Stored records
>>
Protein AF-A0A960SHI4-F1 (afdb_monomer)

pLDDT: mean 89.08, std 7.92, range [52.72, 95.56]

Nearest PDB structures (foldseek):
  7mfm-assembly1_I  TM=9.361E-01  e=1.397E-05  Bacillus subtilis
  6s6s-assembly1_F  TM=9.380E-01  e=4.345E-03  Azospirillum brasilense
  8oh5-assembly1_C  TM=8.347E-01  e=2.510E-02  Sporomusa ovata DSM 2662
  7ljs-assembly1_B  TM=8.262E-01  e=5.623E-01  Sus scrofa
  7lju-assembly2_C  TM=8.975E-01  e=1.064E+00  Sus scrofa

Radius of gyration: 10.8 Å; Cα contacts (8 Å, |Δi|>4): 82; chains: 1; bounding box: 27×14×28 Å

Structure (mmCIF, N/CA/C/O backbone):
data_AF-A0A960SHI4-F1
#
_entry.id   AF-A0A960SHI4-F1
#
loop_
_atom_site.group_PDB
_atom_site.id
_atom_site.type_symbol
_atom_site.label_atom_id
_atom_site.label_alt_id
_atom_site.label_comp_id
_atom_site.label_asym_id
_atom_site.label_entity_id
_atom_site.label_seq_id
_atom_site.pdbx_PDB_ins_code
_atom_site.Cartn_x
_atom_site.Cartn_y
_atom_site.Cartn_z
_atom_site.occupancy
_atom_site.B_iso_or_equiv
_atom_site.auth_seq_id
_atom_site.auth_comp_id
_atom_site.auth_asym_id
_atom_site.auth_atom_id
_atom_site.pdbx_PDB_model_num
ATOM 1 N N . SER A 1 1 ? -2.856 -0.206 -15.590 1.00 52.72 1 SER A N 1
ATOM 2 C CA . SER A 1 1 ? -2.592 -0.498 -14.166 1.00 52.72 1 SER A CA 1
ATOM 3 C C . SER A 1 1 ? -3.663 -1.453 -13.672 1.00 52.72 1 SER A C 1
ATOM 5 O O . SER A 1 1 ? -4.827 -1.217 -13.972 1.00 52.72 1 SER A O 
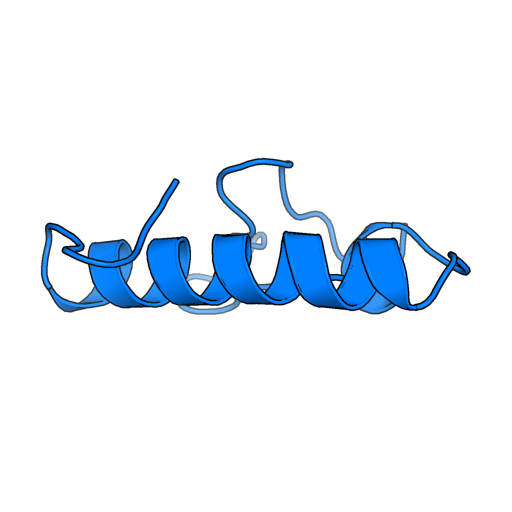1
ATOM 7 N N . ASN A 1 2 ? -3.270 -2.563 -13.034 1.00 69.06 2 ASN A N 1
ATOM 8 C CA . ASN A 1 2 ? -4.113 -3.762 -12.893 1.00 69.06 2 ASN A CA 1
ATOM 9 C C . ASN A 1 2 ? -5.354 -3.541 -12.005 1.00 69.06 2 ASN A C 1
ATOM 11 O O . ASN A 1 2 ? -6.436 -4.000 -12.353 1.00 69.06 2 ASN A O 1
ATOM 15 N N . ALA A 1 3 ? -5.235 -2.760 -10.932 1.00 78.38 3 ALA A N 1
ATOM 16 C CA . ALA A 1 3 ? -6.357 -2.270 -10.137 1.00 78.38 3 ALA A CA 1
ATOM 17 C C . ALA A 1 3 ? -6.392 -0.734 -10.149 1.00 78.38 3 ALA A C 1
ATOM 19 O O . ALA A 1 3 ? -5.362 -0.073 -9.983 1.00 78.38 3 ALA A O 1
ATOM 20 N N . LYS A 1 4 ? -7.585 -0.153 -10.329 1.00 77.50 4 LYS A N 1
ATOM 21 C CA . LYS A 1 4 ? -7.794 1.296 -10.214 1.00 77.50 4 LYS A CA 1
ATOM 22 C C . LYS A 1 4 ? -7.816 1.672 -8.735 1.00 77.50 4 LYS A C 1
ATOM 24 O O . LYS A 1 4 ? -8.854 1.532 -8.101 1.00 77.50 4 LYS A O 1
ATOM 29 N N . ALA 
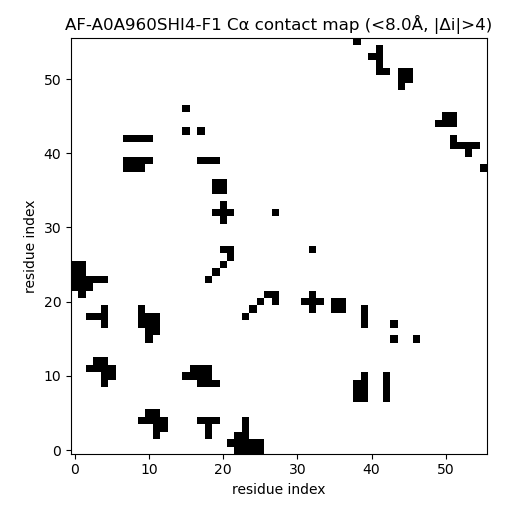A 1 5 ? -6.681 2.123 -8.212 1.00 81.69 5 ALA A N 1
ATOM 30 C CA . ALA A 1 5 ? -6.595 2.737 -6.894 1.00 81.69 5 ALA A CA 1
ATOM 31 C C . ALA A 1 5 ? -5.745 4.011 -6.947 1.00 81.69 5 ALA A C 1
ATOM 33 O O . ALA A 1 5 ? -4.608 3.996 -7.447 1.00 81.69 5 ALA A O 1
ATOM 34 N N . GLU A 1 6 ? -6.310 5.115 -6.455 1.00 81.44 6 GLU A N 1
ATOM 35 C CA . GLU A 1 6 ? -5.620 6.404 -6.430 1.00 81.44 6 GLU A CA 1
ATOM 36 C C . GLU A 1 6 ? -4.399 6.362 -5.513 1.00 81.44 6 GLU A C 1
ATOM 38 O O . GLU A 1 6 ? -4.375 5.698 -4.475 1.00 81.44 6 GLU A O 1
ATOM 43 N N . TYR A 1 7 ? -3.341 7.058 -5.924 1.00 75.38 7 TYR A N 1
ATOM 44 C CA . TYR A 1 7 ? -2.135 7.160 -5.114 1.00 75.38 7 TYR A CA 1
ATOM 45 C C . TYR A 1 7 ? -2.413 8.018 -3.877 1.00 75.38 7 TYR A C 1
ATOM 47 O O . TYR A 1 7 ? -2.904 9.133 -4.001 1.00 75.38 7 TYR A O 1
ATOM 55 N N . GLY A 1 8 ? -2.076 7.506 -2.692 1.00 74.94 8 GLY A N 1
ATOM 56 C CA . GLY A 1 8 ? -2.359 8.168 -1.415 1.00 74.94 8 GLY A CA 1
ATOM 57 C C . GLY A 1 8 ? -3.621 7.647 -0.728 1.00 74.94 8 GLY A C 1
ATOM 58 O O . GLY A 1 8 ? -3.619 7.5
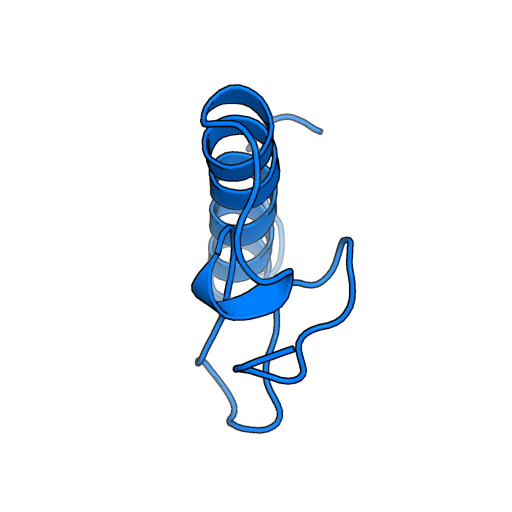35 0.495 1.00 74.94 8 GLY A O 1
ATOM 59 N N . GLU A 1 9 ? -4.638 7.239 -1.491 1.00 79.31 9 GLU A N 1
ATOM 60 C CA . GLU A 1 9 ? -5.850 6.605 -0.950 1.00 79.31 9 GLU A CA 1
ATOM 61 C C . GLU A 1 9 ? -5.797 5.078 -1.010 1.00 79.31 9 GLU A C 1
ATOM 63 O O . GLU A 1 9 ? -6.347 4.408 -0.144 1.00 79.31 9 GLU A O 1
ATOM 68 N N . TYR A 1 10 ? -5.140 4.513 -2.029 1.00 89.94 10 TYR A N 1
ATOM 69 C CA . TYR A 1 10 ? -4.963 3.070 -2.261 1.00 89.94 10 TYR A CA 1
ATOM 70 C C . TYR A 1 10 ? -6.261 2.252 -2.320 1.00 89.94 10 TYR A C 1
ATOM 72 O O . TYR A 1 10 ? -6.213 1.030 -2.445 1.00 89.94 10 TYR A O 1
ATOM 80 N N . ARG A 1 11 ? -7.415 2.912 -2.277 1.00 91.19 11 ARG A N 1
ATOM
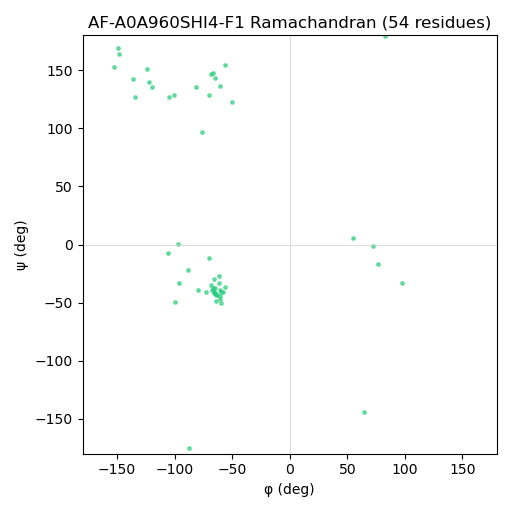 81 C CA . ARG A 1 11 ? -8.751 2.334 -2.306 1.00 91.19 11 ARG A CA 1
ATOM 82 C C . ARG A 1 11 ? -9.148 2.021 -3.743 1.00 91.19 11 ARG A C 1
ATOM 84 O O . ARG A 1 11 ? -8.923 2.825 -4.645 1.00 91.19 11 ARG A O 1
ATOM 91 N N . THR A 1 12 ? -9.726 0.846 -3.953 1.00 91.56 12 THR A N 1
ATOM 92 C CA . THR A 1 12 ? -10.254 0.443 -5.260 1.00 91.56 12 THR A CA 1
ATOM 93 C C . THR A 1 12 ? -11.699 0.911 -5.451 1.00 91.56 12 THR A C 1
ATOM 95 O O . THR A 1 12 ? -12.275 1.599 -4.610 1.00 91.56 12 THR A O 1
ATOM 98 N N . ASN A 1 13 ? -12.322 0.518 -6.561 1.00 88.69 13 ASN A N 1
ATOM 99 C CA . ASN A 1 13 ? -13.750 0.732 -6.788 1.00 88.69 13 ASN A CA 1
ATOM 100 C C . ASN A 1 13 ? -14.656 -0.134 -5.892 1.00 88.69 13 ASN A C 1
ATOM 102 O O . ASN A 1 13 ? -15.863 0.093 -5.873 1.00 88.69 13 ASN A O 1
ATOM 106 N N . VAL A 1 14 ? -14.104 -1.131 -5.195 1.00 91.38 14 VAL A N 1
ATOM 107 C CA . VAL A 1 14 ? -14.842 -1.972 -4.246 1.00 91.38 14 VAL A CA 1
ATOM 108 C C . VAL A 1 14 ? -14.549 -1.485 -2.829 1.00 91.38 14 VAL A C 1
<<
**Work required**
Each line from the one that contains "ATOM 5 O O ." down to the one that contains "ATOM 55 N N" is to be returned exactly as it stands above, both ends included, with pictures removed.

**Problem solution**
ATOM 5 O O . SER A 1 1 ? -4.827 -1.217 -13.972 1.00 52.72 1 SER A O 
1
ATOM 7 N N . ASN A 1 2 ? -3.270 -2.563 -13.034 1.00 69.06 2 ASN A N 1
ATOM 8 C CA . ASN A 1 2 ? -4.113 -3.762 -12.893 1.00 69.06 2 ASN A CA 1
ATOM 9 C C . ASN A 1 2 ? -5.354 -3.541 -12.005 1.00 69.06 2 ASN A C 1
ATOM 11 O O . ASN A 1 2 ? -6.436 -4.000 -12.353 1.00 69.06 2 ASN A O 1
ATOM 15 N N . ALA A 1 3 ? -5.235 -2.760 -10.932 1.00 78.38 3 ALA A N 1
ATOM 16 C CA . ALA A 1 3 ? -6.357 -2.270 -10.137 1.00 78.38 3 ALA A CA 1
ATOM 17 C C . ALA A 1 3 ? -6.392 -0.734 -10.149 1.00 78.38 3 ALA A C 1
ATOM 19 O O . ALA A 1 3 ? -5.362 -0.073 -9.983 1.00 78.38 3 ALA A O 1
ATOM 20 N N . LYS A 1 4 ? -7.585 -0.153 -10.329 1.00 77.50 4 LYS A N 1
ATOM 21 C CA . LYS A 1 4 ? -7.794 1.296 -10.214 1.00 77.50 4 LYS A CA 1
ATOM 22 C C . LYS A 1 4 ? -7.816 1.672 -8.735 1.00 77.50 4 LYS A C 1
ATOM 24 O O . LYS A 1 4 ? -8.854 1.532 -8.101 1.00 77.50 4 LYS A O 1
ATOM 29 N N . ALA 
A 1 5 ? -6.681 2.123 -8.212 1.00 81.69 5 ALA A N 1
ATOM 30 C CA . ALA A 1 5 ? -6.595 2.737 -6.894 1.00 81.69 5 ALA A CA 1
ATOM 31 C C . ALA A 1 5 ? -5.745 4.011 -6.947 1.00 81.69 5 ALA A C 1
ATOM 33 O O . ALA A 1 5 ? -4.608 3.996 -7.447 1.00 81.69 5 ALA A O 1
ATOM 34 N N . GLU A 1 6 ? -6.310 5.115 -6.455 1.00 81.44 6 GLU A N 1
ATOM 35 C CA . GLU A 1 6 ? -5.620 6.404 -6.430 1.00 81.44 6 GLU A CA 1
ATOM 36 C C . GLU A 1 6 ? -4.399 6.362 -5.513 1.00 81.44 6 GLU A C 1
ATOM 38 O O . GLU A 1 6 ? -4.375 5.698 -4.475 1.00 81.44 6 GLU A O 1
ATOM 43 N N . TYR A 1 7 ? -3.341 7.058 -5.924 1.00 75.38 7 TYR A N 1
ATOM 44 C CA . TYR A 1 7 ? -2.135 7.160 -5.114 1.00 75.38 7 TYR A CA 1
ATOM 45 C C . TYR A 1 7 ? -2.413 8.018 -3.877 1.00 75.38 7 TYR A C 1
ATOM 47 O O . TYR A 1 7 ? -2.904 9.133 -4.001 1.00 75.38 7 TYR A O 1
ATOM 55 N N . GLY A 1 8 ? -2.076 7.506 -2.692 1.00 74.94 8 GLY A N 1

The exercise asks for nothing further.